Instructions for the task
Look through the material below. Return exactly the lines from the one with "ATOM 142 C C" through the one with "ATOM 151 N N", both included.

Source material
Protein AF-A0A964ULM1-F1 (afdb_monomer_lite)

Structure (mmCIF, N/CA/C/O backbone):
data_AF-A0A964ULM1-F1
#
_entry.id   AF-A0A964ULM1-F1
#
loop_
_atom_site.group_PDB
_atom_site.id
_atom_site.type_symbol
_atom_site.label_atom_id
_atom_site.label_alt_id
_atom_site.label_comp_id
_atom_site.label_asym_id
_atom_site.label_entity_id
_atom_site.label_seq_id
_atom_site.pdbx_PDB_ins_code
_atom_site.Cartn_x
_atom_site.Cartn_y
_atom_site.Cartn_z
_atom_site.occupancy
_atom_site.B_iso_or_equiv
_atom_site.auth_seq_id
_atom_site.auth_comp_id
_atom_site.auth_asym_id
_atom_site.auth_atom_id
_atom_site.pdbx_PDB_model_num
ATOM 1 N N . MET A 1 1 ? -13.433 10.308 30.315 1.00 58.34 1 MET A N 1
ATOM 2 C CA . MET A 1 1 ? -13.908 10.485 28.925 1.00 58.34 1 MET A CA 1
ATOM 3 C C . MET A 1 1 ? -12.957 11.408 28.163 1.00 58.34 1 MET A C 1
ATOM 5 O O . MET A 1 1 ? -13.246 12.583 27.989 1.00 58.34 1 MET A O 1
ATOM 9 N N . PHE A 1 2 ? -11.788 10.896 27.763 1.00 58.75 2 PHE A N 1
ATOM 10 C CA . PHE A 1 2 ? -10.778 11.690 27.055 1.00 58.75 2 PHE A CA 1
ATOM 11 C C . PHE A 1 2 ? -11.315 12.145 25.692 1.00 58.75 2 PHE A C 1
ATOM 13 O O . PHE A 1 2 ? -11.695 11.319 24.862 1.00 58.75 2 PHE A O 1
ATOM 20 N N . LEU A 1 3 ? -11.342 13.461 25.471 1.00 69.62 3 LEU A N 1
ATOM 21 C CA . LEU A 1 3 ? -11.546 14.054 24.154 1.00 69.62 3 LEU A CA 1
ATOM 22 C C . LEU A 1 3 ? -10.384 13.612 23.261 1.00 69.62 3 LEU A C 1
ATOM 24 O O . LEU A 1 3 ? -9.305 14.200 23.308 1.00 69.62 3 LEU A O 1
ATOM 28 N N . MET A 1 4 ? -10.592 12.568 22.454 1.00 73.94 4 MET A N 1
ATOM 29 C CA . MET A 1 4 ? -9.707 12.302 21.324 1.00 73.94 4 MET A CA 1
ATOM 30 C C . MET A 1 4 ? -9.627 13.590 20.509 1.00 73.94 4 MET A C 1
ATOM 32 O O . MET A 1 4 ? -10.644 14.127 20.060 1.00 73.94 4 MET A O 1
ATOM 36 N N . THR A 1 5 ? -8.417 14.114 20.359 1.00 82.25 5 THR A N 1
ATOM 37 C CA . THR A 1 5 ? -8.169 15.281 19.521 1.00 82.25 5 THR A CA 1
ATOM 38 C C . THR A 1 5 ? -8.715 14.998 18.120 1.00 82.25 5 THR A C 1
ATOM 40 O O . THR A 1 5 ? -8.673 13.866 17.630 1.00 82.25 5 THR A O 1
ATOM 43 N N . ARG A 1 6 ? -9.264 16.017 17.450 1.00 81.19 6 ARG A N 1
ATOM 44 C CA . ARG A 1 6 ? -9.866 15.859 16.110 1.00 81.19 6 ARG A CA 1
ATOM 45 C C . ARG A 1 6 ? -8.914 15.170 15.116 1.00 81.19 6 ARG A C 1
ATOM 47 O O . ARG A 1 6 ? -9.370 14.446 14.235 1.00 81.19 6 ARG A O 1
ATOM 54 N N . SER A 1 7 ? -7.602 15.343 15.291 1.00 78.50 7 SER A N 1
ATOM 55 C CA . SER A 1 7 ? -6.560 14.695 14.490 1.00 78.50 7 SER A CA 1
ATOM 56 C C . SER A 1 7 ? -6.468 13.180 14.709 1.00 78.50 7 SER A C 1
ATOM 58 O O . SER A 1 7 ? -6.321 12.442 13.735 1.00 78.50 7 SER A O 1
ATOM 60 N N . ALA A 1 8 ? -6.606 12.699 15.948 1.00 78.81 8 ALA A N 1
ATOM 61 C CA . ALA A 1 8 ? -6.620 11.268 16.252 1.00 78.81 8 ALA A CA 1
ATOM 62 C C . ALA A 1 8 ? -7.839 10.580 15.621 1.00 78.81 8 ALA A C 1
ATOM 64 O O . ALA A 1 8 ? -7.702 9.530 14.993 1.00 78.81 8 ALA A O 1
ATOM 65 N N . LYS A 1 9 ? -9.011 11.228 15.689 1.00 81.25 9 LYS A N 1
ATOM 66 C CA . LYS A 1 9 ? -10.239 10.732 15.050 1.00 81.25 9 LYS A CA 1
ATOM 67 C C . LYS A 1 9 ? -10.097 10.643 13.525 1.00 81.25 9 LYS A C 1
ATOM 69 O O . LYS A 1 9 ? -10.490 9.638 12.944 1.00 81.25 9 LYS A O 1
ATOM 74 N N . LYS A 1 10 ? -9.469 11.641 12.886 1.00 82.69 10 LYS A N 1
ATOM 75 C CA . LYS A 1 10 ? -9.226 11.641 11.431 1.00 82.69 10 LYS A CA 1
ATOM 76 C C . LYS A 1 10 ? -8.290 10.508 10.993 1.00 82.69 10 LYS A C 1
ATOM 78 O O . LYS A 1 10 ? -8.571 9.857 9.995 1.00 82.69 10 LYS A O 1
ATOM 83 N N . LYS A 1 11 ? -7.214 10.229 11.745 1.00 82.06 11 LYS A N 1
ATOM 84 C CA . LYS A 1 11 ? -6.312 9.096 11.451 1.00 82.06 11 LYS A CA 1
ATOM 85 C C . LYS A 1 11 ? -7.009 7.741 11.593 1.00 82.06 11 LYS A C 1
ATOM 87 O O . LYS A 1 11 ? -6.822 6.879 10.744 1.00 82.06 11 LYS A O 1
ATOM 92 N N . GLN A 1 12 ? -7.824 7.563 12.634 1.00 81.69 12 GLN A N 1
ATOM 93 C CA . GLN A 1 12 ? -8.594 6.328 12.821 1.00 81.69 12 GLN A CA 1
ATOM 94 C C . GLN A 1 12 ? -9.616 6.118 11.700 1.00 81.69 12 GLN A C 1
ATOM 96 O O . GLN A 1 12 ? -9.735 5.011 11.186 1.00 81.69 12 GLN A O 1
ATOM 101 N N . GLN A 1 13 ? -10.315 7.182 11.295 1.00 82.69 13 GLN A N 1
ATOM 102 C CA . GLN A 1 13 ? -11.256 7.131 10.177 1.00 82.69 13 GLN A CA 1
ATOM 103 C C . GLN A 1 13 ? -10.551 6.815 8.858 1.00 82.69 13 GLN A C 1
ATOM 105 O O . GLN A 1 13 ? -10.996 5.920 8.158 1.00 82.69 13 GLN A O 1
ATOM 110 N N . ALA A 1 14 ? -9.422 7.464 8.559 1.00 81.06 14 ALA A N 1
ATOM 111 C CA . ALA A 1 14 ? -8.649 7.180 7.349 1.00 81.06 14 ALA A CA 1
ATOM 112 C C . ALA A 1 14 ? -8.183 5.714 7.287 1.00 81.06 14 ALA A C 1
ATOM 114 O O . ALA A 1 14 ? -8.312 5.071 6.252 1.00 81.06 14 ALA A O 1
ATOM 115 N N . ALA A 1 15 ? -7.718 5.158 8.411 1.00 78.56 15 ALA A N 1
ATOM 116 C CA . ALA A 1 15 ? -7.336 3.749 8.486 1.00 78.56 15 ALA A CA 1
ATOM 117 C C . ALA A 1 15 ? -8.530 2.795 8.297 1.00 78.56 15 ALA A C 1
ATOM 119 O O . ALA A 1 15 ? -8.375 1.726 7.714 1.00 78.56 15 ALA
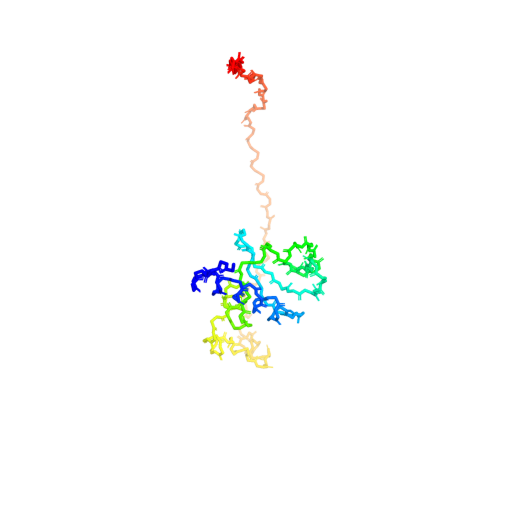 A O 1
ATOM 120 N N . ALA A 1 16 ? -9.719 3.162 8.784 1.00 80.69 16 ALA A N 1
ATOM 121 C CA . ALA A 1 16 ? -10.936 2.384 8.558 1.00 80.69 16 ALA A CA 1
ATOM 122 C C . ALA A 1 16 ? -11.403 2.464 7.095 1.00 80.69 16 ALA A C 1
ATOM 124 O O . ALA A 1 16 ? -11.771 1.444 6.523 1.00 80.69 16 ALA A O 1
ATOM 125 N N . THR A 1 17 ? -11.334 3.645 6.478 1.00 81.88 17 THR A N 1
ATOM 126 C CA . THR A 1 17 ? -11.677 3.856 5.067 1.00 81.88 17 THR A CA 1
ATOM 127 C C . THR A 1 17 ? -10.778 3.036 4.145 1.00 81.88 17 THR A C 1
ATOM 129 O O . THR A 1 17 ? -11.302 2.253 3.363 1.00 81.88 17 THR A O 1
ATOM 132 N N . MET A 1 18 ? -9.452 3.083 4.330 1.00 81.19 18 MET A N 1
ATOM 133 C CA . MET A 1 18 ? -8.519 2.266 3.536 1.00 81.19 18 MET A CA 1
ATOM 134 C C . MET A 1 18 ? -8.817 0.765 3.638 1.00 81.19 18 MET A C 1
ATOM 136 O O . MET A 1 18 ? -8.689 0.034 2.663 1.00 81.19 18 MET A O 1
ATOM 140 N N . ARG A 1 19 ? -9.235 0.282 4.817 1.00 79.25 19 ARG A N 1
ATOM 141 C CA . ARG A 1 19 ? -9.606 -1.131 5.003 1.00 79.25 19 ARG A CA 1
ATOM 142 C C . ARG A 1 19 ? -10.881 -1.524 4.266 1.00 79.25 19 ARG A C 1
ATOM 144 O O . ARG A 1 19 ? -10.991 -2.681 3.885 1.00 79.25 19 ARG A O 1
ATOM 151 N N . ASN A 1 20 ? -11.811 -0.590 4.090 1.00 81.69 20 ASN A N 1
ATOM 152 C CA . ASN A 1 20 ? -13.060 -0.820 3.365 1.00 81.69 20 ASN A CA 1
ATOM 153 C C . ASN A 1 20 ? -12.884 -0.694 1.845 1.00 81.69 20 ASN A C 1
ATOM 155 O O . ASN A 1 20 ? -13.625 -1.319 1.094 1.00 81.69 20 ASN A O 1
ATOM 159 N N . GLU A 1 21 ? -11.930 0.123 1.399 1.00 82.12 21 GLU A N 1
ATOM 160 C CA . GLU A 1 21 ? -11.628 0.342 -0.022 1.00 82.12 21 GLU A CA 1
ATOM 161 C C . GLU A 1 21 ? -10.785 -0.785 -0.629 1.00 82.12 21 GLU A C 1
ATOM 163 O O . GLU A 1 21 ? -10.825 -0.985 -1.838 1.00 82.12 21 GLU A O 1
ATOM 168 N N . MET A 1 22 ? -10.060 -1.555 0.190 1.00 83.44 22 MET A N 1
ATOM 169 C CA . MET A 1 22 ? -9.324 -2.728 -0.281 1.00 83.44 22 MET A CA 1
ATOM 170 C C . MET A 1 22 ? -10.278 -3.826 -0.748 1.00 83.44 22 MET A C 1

--

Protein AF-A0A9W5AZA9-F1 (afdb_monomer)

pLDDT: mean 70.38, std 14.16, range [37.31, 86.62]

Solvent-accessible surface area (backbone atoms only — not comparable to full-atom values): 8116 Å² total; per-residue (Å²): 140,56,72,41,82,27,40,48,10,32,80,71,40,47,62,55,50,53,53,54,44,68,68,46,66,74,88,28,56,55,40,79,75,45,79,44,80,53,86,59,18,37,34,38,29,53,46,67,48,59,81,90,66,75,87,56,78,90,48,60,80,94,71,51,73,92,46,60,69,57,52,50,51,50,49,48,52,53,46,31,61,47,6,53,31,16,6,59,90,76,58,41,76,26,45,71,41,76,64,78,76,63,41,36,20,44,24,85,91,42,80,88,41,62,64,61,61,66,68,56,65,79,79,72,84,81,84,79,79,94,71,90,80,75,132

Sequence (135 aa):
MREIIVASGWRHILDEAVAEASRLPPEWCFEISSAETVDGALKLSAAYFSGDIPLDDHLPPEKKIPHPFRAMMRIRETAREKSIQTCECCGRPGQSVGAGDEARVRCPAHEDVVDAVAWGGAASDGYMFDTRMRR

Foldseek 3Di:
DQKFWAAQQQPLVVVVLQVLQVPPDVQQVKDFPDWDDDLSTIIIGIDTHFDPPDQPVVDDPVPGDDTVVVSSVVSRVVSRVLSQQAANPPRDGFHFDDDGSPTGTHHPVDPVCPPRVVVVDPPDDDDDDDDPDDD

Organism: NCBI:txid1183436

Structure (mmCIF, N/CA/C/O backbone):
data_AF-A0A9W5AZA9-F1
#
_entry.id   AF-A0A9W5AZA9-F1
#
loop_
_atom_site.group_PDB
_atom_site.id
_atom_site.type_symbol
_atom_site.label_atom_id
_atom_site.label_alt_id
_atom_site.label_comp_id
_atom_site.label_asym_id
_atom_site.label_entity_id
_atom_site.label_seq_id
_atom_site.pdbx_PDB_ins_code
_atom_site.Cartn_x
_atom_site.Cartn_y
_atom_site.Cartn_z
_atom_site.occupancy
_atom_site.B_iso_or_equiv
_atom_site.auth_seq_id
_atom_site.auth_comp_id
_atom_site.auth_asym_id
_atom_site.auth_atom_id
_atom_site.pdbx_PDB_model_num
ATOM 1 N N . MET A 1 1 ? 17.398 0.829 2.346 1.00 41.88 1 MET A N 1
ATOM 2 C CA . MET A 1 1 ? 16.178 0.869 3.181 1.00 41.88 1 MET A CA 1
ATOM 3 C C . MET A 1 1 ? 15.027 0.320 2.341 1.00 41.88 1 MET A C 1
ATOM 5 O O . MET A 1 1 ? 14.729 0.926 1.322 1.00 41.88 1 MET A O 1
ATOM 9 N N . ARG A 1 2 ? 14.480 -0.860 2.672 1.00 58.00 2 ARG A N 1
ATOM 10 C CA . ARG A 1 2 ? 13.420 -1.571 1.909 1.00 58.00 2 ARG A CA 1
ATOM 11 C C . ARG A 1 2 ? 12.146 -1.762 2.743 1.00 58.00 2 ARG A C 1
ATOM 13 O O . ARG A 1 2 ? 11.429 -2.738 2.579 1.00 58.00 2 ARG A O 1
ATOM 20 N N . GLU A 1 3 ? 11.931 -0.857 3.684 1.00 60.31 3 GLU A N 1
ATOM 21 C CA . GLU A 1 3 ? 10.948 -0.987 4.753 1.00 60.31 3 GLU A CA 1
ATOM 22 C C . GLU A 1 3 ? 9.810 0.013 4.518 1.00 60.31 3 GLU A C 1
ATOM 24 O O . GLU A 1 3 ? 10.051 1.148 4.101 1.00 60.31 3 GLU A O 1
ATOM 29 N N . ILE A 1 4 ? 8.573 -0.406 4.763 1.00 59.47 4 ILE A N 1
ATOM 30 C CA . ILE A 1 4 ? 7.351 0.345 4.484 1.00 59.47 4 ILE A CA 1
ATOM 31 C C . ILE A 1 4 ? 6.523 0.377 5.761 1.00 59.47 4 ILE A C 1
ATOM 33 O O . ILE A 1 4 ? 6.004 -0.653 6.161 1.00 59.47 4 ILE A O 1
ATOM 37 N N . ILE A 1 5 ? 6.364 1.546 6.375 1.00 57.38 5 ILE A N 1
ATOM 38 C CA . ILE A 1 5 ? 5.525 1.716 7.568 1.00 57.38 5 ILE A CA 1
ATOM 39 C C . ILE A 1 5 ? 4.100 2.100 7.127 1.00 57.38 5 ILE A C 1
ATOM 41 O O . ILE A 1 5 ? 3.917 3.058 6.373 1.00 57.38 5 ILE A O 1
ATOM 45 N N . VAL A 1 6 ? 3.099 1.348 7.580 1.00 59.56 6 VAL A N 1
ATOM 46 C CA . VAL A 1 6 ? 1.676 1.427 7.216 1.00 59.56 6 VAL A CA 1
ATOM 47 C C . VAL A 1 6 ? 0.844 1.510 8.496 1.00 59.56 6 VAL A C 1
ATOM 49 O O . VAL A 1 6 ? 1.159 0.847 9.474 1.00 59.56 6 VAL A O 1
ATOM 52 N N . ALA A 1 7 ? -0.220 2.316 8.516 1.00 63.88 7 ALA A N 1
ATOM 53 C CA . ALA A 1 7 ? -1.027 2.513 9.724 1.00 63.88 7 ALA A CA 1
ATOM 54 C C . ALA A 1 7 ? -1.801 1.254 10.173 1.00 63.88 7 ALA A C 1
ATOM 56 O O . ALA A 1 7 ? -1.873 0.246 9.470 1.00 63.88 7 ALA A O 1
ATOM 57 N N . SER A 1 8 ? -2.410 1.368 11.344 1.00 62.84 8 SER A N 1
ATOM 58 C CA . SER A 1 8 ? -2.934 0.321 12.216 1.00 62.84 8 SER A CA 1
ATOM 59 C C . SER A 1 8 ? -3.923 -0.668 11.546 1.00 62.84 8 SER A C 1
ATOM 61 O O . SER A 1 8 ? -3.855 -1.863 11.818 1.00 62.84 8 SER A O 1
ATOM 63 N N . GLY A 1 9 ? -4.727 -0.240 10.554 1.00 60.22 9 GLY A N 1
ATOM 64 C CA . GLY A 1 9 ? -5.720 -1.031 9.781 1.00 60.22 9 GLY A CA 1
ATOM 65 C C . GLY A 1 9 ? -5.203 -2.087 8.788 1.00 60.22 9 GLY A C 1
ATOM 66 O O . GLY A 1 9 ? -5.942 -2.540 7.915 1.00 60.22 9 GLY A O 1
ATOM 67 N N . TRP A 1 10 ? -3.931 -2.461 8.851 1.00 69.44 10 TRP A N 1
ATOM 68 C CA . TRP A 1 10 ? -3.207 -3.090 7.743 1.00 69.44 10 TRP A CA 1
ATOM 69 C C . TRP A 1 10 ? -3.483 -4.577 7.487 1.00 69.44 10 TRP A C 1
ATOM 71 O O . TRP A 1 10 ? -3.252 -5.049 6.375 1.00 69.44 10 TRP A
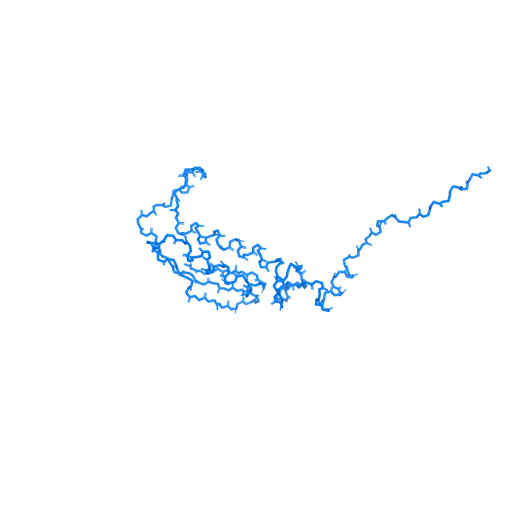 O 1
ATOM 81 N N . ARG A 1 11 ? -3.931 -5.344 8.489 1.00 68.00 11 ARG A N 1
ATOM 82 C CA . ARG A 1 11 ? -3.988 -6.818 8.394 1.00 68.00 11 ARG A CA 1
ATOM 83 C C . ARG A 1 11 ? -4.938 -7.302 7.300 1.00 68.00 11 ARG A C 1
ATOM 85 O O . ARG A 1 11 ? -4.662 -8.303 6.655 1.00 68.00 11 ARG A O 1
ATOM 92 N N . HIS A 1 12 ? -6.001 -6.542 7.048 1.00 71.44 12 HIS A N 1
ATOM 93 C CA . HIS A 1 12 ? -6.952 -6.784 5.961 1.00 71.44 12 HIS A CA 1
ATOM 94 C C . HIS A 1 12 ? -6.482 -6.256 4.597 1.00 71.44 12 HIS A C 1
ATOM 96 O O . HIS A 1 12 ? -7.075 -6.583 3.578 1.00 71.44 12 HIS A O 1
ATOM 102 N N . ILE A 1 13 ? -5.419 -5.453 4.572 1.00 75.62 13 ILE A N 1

Answer box
ATOM 142 C C . ARG A 1 19 ? -10.881 -1.524 4.266 1.00 79.25 19 ARG A C 1
ATOM 144 O O . ARG A 1 19 ? -10.991 -2.681 3.885 1.00 79.25 19 ARG A O 1
ATOM 151 N N . ASN A 1 20 ? -11.811 -0.590 4.090 1.00 81.69 20 ASN A N 1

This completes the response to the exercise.